> **TASK DESCRIPTION**: How many lines in the records below contain the word "chains"? Give only the number.

> **PROVIDED DATA**:
>>>>>
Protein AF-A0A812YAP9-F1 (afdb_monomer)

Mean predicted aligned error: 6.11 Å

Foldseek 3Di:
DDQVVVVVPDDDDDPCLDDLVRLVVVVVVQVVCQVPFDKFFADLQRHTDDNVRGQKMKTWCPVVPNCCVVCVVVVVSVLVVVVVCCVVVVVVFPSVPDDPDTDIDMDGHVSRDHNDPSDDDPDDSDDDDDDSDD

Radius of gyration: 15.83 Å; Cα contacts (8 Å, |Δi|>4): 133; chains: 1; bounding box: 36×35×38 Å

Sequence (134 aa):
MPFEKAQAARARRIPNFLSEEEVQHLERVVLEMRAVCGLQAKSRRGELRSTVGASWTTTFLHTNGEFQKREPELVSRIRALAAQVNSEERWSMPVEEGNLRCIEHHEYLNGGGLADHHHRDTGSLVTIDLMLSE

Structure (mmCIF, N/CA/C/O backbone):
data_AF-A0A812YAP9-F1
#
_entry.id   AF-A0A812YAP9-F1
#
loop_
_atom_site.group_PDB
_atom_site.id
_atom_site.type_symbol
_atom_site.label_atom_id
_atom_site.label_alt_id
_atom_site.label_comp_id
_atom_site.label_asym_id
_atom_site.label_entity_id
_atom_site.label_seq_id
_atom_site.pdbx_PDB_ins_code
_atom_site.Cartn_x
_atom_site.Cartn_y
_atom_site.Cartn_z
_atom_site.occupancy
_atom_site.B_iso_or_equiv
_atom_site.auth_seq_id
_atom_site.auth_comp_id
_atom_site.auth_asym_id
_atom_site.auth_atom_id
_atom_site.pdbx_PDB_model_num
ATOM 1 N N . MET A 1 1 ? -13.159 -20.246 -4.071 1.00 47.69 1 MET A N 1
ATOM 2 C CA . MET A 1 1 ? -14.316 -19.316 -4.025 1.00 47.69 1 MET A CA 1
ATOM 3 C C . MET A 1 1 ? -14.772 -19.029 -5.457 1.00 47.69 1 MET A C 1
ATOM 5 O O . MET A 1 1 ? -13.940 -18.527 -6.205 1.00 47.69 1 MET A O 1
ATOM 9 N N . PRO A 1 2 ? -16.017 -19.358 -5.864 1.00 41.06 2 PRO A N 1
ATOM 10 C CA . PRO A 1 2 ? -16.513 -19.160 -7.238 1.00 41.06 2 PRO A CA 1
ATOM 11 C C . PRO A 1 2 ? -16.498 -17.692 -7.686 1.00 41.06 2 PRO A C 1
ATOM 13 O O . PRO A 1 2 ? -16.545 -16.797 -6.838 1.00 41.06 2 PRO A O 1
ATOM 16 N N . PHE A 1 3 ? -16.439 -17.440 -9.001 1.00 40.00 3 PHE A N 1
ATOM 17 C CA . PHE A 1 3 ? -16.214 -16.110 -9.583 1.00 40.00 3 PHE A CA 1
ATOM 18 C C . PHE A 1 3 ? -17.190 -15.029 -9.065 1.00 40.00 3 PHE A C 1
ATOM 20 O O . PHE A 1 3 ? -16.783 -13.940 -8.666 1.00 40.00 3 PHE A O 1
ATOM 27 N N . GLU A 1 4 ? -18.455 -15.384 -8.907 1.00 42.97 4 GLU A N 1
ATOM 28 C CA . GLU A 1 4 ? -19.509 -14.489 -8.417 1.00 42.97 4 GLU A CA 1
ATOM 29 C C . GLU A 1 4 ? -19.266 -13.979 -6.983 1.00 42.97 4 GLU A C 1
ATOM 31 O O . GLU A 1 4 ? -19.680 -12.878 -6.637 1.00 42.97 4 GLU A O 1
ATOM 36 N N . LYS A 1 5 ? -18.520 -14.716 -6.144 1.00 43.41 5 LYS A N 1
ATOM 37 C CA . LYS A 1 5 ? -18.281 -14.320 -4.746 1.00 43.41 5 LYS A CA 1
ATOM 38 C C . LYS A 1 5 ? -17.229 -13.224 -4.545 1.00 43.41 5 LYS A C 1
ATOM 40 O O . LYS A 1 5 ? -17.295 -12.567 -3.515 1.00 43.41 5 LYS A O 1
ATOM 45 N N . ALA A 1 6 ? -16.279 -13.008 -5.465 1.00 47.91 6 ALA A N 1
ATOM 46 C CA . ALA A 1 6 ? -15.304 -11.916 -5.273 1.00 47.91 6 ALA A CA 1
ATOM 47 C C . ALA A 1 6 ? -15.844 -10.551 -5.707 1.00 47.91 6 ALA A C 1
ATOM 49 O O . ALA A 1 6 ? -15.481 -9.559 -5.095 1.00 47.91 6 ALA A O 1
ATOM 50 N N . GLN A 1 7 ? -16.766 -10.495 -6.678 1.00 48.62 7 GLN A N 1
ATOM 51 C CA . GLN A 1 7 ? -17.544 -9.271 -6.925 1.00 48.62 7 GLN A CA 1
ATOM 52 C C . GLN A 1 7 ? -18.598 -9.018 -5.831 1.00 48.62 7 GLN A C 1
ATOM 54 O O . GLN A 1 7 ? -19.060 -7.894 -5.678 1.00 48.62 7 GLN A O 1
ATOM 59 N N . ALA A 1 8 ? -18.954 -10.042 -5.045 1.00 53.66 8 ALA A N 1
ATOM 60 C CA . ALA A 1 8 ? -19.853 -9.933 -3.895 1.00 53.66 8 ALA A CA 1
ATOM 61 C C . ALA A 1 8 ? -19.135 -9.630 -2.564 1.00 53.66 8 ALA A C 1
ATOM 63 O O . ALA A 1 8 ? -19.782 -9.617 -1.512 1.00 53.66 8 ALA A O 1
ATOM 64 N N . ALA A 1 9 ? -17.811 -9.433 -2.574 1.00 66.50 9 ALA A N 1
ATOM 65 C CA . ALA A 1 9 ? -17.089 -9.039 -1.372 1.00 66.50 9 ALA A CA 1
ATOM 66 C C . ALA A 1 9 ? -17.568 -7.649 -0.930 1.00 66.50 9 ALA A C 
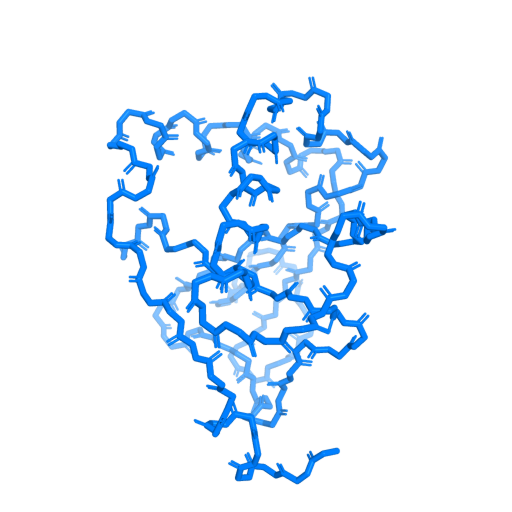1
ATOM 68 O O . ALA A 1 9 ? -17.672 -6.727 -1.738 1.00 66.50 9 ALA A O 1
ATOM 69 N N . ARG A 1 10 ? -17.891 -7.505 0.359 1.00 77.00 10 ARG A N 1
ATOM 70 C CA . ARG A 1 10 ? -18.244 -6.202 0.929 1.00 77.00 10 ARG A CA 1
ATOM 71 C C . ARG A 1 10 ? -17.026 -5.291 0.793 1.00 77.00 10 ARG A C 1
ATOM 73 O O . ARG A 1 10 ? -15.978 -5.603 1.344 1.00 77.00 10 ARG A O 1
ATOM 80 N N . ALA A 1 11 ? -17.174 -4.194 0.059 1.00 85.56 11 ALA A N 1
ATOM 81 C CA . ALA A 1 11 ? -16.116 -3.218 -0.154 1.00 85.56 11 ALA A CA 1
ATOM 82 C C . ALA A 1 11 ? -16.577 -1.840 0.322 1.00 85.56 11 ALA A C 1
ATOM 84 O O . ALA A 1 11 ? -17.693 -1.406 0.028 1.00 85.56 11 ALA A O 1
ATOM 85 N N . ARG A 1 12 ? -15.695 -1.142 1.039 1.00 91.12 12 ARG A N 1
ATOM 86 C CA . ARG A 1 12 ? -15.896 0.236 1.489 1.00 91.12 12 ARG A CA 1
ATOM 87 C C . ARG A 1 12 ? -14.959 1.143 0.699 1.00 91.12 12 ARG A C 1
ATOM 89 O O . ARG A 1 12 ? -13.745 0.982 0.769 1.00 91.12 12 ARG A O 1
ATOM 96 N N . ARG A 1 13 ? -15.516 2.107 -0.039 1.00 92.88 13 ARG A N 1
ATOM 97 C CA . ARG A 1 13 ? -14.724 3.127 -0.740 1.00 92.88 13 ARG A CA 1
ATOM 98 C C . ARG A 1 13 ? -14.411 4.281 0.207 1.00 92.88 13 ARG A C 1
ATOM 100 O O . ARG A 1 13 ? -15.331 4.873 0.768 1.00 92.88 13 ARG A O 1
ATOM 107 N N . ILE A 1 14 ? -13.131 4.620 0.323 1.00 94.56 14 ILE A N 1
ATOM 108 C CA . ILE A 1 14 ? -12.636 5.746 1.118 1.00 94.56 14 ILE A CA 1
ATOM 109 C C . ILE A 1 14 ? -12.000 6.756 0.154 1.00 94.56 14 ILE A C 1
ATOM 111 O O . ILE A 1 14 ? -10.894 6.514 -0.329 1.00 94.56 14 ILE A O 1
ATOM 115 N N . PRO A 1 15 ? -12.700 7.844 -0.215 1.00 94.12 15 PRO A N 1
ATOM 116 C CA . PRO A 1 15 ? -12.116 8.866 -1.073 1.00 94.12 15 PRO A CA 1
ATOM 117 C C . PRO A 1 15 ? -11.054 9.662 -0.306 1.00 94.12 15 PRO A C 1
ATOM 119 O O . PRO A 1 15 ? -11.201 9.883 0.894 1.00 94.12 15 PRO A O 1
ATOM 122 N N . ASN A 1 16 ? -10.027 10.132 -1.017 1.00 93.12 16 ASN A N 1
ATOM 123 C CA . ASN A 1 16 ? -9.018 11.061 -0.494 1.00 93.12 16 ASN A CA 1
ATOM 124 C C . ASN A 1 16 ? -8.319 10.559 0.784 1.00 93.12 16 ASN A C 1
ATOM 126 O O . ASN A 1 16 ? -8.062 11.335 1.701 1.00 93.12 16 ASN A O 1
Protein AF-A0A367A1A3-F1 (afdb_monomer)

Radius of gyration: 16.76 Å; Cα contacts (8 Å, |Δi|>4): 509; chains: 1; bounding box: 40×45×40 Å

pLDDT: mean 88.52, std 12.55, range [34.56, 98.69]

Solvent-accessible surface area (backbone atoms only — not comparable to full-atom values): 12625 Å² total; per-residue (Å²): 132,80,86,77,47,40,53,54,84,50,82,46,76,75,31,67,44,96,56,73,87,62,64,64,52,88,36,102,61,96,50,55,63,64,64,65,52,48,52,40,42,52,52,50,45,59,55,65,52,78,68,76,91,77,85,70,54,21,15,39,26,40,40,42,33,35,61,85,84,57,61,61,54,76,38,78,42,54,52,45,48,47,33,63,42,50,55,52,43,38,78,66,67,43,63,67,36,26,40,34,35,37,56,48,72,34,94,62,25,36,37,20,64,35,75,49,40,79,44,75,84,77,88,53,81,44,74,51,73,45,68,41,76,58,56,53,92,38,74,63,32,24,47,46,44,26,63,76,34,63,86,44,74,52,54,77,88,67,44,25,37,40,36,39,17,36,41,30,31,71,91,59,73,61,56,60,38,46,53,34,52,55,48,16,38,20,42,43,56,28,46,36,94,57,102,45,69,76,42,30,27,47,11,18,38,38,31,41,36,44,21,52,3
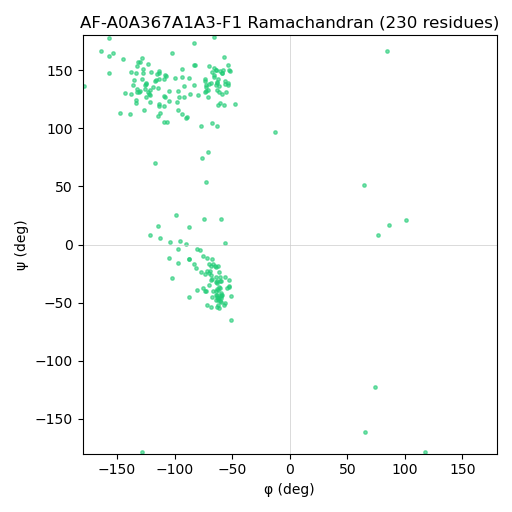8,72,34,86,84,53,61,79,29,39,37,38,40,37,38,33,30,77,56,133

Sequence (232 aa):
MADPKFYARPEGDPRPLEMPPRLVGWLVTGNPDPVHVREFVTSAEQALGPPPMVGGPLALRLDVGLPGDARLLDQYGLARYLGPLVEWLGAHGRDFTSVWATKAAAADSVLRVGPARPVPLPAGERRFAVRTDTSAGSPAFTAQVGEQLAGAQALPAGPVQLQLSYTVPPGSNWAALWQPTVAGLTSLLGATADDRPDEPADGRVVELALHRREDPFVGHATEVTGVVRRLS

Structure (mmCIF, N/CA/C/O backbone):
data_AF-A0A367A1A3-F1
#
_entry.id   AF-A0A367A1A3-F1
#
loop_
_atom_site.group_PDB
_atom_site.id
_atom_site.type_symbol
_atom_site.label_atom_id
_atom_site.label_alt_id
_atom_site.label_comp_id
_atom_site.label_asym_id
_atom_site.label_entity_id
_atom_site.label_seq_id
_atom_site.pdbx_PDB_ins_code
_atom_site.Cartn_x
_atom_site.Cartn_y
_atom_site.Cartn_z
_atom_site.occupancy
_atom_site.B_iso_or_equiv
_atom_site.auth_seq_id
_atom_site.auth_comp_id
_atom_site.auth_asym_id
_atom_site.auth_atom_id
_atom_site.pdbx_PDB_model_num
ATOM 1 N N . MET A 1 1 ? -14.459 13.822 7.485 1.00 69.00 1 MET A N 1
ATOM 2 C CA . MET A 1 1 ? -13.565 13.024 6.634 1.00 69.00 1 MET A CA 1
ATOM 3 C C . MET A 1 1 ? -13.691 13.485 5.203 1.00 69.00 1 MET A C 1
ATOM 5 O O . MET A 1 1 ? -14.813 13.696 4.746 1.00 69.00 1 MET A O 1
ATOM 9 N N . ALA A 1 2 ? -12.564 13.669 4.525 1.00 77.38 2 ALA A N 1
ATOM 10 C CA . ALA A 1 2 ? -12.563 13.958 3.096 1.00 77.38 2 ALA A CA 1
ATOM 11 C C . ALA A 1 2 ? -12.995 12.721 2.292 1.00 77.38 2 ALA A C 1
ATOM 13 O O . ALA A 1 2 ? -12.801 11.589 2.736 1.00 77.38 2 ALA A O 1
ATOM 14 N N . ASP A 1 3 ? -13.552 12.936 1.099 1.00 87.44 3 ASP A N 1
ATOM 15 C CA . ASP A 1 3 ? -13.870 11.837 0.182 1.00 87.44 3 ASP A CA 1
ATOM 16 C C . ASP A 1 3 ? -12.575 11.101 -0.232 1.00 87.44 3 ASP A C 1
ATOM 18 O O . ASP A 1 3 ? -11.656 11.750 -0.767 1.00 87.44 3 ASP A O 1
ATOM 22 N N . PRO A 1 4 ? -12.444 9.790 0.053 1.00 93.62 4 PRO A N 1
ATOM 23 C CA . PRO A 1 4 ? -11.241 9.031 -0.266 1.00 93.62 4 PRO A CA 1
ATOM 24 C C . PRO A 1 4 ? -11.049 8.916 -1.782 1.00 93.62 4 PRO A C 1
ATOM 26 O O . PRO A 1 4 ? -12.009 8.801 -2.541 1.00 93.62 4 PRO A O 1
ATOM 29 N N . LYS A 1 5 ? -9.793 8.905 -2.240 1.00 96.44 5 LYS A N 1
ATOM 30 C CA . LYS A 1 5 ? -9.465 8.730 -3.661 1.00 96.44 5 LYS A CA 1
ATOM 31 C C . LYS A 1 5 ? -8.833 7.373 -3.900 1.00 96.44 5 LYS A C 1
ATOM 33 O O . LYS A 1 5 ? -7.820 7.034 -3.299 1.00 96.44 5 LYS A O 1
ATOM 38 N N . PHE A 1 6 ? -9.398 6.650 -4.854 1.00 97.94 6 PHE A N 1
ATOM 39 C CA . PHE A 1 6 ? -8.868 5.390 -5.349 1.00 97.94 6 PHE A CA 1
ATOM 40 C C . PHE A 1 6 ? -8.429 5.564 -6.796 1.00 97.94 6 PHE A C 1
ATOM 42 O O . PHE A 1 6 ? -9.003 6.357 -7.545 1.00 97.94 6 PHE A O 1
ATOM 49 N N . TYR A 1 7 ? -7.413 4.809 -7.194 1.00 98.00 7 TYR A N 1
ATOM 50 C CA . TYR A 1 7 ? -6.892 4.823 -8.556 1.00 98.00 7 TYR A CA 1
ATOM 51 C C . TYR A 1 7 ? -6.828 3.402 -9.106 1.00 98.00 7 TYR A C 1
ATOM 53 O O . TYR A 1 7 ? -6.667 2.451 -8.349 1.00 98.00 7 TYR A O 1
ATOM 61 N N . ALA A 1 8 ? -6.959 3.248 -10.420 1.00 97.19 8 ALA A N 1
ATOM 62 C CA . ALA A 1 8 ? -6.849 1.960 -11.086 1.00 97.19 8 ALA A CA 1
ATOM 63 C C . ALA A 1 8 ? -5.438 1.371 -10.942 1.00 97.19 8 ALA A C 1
<<<<<
> **RESULT OF THE TASK**: 2